### [Goal of the exercise]
From the data below, retype exactly the lines starting with the one that contains "ATOM 158 O O" and ending with the one that contains "ATOM 175 N N", both included.
■ ■ ■ ■ ■ ■ ■
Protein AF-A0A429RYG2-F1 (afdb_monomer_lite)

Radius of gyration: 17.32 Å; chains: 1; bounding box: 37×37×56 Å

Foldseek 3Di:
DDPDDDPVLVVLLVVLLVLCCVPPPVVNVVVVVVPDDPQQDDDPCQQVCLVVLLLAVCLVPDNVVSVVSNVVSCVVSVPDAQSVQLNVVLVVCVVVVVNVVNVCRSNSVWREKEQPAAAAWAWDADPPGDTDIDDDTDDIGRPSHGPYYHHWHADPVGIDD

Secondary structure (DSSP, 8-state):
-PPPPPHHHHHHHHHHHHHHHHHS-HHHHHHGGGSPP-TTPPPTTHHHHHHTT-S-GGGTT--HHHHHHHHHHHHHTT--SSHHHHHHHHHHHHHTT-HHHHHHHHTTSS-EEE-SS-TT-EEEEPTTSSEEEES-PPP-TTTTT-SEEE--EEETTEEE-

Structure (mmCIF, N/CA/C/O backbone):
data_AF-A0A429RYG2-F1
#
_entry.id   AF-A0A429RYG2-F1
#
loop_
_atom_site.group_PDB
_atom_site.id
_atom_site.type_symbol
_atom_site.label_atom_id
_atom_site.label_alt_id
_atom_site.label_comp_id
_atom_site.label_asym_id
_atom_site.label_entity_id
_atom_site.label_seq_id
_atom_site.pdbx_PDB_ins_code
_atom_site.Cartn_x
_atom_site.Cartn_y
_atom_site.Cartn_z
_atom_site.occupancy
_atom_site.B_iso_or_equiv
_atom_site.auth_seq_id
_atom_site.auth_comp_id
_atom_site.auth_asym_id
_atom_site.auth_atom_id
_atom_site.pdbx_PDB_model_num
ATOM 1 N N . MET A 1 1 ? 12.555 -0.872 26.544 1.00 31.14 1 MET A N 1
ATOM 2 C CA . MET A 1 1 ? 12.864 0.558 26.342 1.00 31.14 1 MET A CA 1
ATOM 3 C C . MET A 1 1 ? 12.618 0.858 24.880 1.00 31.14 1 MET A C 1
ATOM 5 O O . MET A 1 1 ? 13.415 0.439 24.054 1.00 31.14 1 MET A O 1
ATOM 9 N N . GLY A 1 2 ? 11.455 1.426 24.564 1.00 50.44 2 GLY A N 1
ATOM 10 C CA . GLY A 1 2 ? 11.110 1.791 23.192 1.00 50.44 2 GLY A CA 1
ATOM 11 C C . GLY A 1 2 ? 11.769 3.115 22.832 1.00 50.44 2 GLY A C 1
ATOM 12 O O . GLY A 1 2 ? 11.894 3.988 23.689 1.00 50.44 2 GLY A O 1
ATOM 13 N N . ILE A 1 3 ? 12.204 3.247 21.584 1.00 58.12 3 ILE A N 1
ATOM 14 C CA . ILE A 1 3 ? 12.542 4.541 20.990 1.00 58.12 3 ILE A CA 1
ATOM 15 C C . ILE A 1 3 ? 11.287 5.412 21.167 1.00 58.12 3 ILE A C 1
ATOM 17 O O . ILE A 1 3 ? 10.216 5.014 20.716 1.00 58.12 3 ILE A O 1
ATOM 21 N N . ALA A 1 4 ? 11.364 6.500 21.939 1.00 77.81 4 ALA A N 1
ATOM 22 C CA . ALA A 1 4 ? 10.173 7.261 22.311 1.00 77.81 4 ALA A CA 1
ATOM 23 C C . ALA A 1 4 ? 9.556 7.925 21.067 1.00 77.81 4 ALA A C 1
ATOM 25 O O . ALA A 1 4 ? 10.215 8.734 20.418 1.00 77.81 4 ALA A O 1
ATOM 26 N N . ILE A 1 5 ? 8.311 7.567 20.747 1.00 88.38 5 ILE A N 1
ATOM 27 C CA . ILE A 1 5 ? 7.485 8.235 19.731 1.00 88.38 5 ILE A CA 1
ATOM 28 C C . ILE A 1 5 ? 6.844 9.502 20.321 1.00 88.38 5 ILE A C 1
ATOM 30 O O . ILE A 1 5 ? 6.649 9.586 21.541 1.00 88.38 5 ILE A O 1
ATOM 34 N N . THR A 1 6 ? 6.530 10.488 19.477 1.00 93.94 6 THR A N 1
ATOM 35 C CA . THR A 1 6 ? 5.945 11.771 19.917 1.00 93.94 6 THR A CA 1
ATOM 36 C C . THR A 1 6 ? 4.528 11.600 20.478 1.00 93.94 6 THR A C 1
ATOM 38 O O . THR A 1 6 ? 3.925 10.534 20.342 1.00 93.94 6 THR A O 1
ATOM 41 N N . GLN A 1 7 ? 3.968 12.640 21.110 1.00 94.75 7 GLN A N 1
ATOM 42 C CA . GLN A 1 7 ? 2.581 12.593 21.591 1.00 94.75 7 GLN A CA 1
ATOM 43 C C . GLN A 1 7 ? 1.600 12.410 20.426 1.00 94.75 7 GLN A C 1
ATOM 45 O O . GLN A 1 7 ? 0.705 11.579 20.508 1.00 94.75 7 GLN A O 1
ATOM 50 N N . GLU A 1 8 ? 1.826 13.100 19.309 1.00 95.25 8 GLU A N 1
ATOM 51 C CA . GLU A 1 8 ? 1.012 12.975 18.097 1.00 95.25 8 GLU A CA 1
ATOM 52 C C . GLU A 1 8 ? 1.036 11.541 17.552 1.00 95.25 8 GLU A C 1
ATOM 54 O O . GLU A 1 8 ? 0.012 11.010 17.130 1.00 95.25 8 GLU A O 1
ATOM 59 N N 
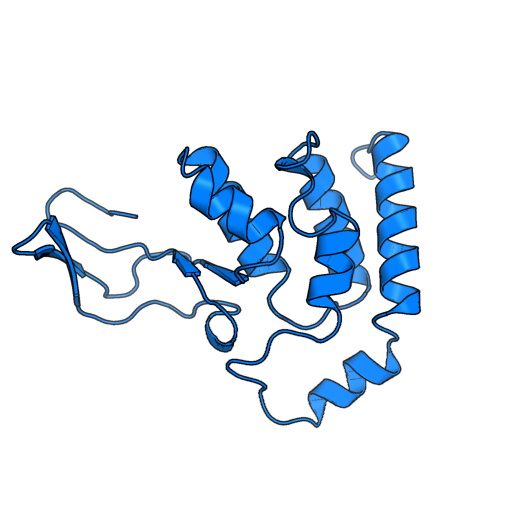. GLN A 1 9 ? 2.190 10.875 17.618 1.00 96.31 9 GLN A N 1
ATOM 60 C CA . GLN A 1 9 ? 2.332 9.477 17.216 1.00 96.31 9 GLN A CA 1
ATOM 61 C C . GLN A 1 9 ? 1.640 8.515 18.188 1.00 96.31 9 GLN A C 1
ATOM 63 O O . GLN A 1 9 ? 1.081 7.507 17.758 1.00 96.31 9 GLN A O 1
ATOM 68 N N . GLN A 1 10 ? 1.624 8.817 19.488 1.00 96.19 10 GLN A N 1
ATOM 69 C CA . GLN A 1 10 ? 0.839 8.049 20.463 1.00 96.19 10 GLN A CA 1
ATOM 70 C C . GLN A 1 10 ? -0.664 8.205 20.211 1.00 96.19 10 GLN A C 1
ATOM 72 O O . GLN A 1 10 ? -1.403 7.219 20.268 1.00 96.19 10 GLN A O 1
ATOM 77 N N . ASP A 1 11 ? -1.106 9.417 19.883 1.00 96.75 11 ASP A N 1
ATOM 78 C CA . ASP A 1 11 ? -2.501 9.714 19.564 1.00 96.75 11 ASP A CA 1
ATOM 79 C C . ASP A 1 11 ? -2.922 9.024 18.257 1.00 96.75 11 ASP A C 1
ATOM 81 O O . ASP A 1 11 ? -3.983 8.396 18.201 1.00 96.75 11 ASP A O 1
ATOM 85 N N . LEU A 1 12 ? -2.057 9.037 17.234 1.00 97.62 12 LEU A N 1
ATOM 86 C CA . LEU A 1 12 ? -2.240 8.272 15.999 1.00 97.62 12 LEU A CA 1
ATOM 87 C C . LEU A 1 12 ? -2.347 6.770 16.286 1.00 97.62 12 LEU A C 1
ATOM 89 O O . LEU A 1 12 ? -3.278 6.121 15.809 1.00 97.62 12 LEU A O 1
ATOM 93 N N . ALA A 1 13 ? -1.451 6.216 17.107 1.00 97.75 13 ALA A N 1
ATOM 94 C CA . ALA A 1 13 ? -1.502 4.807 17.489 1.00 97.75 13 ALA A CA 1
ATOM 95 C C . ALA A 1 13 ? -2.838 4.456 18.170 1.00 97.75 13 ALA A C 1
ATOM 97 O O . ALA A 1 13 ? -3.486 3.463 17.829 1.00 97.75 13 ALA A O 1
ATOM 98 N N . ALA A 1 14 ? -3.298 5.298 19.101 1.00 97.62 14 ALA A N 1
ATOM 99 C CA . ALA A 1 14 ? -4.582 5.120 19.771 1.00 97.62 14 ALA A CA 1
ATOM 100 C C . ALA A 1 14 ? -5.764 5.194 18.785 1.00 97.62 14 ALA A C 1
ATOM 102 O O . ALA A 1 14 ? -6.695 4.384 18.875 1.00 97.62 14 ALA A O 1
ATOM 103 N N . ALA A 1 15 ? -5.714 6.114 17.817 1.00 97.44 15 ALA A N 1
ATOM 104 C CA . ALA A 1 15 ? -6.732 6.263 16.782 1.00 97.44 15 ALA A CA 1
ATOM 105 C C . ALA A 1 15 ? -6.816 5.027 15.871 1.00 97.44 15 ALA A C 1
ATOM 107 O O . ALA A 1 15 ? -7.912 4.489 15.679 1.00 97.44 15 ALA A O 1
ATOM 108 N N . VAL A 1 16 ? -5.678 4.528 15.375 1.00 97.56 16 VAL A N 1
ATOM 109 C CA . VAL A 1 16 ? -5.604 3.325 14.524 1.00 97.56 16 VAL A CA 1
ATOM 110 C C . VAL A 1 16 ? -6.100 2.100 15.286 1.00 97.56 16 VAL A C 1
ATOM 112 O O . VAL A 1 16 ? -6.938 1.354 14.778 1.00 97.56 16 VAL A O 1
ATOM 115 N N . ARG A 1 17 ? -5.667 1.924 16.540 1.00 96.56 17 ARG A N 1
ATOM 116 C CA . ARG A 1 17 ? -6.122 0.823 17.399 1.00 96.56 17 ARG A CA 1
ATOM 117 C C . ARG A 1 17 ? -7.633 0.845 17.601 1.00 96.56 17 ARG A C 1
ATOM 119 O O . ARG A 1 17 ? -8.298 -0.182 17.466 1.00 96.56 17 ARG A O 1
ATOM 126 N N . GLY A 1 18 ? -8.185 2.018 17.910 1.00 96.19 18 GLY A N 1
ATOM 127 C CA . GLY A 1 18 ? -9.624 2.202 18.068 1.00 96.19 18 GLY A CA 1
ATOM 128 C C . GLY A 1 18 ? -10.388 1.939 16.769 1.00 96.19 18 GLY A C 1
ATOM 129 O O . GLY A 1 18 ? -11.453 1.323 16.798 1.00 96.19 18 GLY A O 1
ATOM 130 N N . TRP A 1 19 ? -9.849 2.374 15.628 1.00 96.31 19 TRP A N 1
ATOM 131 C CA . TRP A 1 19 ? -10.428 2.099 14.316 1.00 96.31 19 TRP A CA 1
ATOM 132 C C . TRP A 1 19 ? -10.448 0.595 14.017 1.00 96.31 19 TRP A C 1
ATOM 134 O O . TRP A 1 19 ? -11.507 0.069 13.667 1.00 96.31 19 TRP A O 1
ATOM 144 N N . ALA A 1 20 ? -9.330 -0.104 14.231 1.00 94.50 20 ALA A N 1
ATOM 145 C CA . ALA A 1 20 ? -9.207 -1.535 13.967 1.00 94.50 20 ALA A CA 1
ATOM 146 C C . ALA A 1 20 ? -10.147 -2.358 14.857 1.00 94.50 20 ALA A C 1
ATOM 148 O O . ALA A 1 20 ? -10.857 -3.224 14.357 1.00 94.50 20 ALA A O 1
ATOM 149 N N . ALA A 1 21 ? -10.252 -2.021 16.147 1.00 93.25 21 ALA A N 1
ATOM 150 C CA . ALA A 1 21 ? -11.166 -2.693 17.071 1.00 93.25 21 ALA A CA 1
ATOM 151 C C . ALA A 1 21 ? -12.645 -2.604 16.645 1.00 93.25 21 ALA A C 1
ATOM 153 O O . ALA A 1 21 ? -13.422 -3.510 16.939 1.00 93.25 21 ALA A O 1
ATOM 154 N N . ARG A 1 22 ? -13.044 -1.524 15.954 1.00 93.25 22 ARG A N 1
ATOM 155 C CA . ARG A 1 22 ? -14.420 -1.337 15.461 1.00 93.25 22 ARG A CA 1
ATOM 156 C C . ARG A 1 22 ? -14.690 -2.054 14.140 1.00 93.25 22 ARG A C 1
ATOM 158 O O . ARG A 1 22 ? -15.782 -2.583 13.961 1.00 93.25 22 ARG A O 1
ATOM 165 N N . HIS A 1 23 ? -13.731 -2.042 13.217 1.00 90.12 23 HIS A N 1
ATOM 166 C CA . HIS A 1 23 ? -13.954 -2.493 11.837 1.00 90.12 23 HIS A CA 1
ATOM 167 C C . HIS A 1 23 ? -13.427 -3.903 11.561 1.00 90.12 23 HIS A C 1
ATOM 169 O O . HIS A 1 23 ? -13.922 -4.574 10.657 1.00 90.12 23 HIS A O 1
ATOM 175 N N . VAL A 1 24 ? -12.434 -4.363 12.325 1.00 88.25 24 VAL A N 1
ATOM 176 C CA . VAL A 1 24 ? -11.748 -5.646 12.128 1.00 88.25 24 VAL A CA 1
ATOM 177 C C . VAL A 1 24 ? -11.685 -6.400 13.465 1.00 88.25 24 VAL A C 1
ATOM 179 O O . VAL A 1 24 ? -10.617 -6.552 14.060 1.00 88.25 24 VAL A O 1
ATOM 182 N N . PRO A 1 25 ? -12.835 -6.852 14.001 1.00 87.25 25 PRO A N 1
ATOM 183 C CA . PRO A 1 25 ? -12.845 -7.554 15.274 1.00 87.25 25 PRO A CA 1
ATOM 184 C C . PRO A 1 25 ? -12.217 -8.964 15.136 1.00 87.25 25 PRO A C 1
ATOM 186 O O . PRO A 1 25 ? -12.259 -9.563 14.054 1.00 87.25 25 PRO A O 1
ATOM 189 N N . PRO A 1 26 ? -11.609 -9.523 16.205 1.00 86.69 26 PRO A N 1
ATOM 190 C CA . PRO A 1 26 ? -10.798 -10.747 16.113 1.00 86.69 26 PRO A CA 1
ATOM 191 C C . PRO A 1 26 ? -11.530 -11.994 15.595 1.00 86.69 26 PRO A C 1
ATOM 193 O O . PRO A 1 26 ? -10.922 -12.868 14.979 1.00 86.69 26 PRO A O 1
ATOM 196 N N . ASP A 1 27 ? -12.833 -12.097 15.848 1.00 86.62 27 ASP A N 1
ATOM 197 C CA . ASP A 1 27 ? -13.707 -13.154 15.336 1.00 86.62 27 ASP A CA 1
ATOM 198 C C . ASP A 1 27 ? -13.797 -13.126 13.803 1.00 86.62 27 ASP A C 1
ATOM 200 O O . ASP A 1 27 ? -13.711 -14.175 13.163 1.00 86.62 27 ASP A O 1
■ ■ ■ ■ ■ ■ ■
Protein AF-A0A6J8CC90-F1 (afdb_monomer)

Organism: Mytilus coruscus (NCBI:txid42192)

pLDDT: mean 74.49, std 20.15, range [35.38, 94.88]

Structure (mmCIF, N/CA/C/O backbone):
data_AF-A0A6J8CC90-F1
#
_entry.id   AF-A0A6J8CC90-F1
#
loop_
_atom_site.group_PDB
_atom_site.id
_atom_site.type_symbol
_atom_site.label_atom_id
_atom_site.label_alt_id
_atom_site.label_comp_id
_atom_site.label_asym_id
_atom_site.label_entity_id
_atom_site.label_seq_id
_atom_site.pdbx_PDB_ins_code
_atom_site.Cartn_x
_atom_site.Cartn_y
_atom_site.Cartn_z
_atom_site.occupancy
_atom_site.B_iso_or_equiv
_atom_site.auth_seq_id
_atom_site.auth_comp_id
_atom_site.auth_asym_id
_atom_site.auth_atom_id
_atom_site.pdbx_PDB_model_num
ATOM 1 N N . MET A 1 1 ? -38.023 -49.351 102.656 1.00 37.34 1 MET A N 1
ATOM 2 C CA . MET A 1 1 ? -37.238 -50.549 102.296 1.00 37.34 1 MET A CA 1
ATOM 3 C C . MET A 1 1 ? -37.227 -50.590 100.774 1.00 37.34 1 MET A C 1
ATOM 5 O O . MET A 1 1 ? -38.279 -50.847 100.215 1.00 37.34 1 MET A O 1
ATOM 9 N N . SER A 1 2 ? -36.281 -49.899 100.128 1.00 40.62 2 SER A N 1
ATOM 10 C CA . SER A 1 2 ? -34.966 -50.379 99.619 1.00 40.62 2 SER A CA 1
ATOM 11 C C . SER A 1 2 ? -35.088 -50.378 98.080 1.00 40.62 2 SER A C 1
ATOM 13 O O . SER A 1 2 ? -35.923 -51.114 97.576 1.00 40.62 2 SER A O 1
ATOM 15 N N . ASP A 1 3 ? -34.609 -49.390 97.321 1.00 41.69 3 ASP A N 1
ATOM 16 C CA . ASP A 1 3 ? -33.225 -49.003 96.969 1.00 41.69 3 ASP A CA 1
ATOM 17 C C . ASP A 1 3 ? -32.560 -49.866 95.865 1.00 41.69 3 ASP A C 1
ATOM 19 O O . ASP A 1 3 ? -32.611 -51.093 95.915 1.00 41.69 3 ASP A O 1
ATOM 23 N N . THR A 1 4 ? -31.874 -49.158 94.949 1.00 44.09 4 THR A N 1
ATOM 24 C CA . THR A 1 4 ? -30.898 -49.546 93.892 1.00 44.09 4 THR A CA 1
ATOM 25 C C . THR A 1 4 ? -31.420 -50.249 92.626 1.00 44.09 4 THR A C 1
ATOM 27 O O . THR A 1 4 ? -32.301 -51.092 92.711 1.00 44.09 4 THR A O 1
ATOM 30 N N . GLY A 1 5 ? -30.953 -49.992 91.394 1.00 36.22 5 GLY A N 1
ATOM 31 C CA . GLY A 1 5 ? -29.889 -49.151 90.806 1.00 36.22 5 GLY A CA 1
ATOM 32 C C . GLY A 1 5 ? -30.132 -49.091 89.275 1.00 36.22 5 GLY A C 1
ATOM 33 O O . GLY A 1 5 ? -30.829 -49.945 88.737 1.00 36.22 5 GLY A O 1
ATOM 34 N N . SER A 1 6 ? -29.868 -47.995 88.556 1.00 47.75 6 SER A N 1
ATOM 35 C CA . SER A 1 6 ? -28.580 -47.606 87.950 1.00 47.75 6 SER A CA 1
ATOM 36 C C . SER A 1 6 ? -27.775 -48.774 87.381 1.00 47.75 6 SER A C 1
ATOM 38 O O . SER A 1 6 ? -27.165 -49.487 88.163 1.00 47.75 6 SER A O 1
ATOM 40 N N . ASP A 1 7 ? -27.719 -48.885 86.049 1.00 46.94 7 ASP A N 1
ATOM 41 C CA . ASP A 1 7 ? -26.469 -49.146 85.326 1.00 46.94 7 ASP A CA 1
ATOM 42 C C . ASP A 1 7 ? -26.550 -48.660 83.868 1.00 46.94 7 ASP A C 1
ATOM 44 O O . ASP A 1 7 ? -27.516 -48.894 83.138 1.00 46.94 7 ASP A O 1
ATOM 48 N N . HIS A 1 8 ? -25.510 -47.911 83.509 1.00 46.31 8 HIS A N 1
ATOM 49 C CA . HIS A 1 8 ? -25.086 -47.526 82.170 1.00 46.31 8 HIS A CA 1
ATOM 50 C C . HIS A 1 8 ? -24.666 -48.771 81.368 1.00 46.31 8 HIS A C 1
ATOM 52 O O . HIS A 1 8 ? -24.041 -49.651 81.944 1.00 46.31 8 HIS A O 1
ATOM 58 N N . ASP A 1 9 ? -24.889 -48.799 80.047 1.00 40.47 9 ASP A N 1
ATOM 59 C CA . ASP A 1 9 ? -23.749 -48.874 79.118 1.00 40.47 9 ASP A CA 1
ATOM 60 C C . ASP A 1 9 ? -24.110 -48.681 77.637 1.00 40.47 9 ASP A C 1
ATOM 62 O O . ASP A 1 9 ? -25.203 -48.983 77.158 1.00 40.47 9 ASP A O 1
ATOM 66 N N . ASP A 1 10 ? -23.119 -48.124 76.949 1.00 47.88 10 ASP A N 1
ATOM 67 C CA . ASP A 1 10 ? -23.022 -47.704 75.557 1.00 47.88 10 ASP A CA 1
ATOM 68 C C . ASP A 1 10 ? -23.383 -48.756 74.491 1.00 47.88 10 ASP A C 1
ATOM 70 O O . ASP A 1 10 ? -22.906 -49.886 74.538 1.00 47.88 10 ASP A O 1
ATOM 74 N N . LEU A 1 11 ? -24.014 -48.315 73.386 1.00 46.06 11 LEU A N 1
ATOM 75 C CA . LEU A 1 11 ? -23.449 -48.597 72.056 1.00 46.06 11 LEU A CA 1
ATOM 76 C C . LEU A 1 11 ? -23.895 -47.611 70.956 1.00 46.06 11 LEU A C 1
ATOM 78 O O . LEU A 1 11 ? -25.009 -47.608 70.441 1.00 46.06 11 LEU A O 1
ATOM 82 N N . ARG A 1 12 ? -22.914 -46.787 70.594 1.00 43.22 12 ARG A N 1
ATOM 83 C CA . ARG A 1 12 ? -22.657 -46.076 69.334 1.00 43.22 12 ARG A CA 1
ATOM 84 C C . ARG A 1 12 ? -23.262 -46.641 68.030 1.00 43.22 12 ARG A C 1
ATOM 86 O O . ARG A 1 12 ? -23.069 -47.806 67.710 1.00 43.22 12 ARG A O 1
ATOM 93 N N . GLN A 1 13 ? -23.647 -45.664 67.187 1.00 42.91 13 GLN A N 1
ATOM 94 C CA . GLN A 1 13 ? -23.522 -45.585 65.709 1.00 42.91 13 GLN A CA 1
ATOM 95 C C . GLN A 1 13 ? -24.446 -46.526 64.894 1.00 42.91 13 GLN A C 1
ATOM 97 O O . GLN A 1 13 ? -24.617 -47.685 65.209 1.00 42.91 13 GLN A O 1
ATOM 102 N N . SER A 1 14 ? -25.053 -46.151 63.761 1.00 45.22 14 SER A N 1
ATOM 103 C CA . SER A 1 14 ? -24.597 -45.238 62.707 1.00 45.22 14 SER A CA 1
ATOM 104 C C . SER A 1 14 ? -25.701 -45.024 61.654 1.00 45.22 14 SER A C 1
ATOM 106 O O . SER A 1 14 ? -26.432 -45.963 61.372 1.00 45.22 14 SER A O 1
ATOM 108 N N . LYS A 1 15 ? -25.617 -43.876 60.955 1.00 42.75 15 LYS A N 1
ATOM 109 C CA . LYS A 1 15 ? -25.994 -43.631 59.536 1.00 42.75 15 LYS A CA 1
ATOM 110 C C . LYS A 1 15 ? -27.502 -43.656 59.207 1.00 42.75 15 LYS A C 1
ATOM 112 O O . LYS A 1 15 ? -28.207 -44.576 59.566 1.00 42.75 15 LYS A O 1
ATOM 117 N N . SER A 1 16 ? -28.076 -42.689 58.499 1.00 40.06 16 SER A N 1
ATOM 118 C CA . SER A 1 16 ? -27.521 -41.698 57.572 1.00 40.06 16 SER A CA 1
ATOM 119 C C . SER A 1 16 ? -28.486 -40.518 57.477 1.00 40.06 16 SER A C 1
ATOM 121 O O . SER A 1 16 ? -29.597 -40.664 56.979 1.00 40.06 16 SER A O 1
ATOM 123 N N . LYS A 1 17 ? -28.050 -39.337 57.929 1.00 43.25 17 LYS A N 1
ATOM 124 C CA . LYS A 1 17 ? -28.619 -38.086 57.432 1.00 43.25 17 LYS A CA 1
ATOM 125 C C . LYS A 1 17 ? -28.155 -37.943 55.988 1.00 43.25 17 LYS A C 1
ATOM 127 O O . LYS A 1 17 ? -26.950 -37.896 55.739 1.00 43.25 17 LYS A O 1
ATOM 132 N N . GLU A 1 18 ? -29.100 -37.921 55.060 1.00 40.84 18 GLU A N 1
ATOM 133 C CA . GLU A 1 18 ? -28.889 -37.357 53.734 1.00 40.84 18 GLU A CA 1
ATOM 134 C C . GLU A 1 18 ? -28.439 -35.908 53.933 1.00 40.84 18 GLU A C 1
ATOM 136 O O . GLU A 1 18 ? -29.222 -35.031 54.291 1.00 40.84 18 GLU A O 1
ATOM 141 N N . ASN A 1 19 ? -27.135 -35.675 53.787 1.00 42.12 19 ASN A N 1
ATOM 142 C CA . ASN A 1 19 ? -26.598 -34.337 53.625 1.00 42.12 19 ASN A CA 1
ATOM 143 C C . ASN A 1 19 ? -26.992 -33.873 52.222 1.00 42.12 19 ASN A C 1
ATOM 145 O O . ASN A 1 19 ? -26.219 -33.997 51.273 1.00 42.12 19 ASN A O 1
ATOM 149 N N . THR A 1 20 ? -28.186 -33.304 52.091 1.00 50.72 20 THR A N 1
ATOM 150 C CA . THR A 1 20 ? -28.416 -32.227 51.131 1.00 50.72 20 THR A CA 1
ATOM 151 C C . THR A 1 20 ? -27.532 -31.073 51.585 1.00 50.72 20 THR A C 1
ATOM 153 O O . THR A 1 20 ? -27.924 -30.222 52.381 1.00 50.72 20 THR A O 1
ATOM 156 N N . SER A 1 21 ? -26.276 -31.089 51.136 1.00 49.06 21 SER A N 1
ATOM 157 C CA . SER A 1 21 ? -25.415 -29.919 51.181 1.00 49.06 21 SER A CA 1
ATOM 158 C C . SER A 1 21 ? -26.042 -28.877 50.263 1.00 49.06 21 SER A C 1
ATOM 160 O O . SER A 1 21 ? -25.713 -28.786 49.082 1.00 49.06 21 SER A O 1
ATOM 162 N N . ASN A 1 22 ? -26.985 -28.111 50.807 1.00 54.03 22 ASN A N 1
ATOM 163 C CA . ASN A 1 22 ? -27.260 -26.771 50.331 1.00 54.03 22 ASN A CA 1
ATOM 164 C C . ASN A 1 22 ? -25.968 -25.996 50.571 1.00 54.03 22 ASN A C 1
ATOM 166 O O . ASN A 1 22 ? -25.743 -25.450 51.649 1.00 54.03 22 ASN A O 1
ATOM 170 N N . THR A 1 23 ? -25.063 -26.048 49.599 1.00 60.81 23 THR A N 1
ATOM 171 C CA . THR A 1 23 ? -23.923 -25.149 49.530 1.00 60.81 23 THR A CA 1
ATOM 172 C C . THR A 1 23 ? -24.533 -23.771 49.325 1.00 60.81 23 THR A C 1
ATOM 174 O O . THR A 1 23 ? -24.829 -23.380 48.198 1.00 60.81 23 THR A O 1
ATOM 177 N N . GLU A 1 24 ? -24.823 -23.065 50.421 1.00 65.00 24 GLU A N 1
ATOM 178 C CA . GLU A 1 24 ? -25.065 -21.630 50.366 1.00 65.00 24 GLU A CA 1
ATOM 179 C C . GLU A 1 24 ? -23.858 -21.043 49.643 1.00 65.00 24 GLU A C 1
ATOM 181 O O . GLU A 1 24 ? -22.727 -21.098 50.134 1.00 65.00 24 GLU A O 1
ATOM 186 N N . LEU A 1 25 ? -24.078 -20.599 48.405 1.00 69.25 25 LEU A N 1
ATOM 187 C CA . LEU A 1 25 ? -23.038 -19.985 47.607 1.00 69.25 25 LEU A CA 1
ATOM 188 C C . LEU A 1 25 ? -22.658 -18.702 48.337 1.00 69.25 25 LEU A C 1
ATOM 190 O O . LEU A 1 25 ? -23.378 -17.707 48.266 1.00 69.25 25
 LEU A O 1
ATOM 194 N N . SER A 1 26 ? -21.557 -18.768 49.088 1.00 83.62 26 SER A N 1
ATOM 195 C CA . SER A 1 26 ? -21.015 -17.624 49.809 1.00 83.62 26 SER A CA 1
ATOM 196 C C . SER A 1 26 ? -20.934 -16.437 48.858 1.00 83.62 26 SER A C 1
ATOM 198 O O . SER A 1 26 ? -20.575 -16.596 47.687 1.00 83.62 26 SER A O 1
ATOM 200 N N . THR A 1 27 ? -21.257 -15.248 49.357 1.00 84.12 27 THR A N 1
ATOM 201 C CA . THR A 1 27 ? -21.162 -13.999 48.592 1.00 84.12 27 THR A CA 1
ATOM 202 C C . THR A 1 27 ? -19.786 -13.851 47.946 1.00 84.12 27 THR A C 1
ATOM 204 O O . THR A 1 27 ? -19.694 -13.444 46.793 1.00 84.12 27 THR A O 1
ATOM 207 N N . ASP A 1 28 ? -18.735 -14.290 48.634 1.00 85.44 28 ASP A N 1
■ ■ ■ ■ ■ ■ ■
### [Exercise solution]
ATOM 158 O O . ARG A 1 22 ? -15.782 -2.583 13.961 1.00 93.25 22 ARG A O 1
ATOM 165 N N . HIS A 1 23 ? -13.731 -2.042 13.217 1.00 90.12 23 HIS A N 1
ATOM 166 C CA . HIS A 1 23 ? -13.954 -2.493 11.837 1.00 90.12 23 HIS A CA 1
ATOM 167 C C . HIS A 1 23 ? -13.427 -3.903 11.561 1.00 90.12 23 HIS A C 1
ATOM 169 O O . HIS A 1 23 ? -13.922 -4.574 10.657 1.00 90.12 23 HIS A O 1
ATOM 175 N N . VAL A 1 24 ? -12.434 -4.363 12.325 1.00 88.25 24 VAL A N 1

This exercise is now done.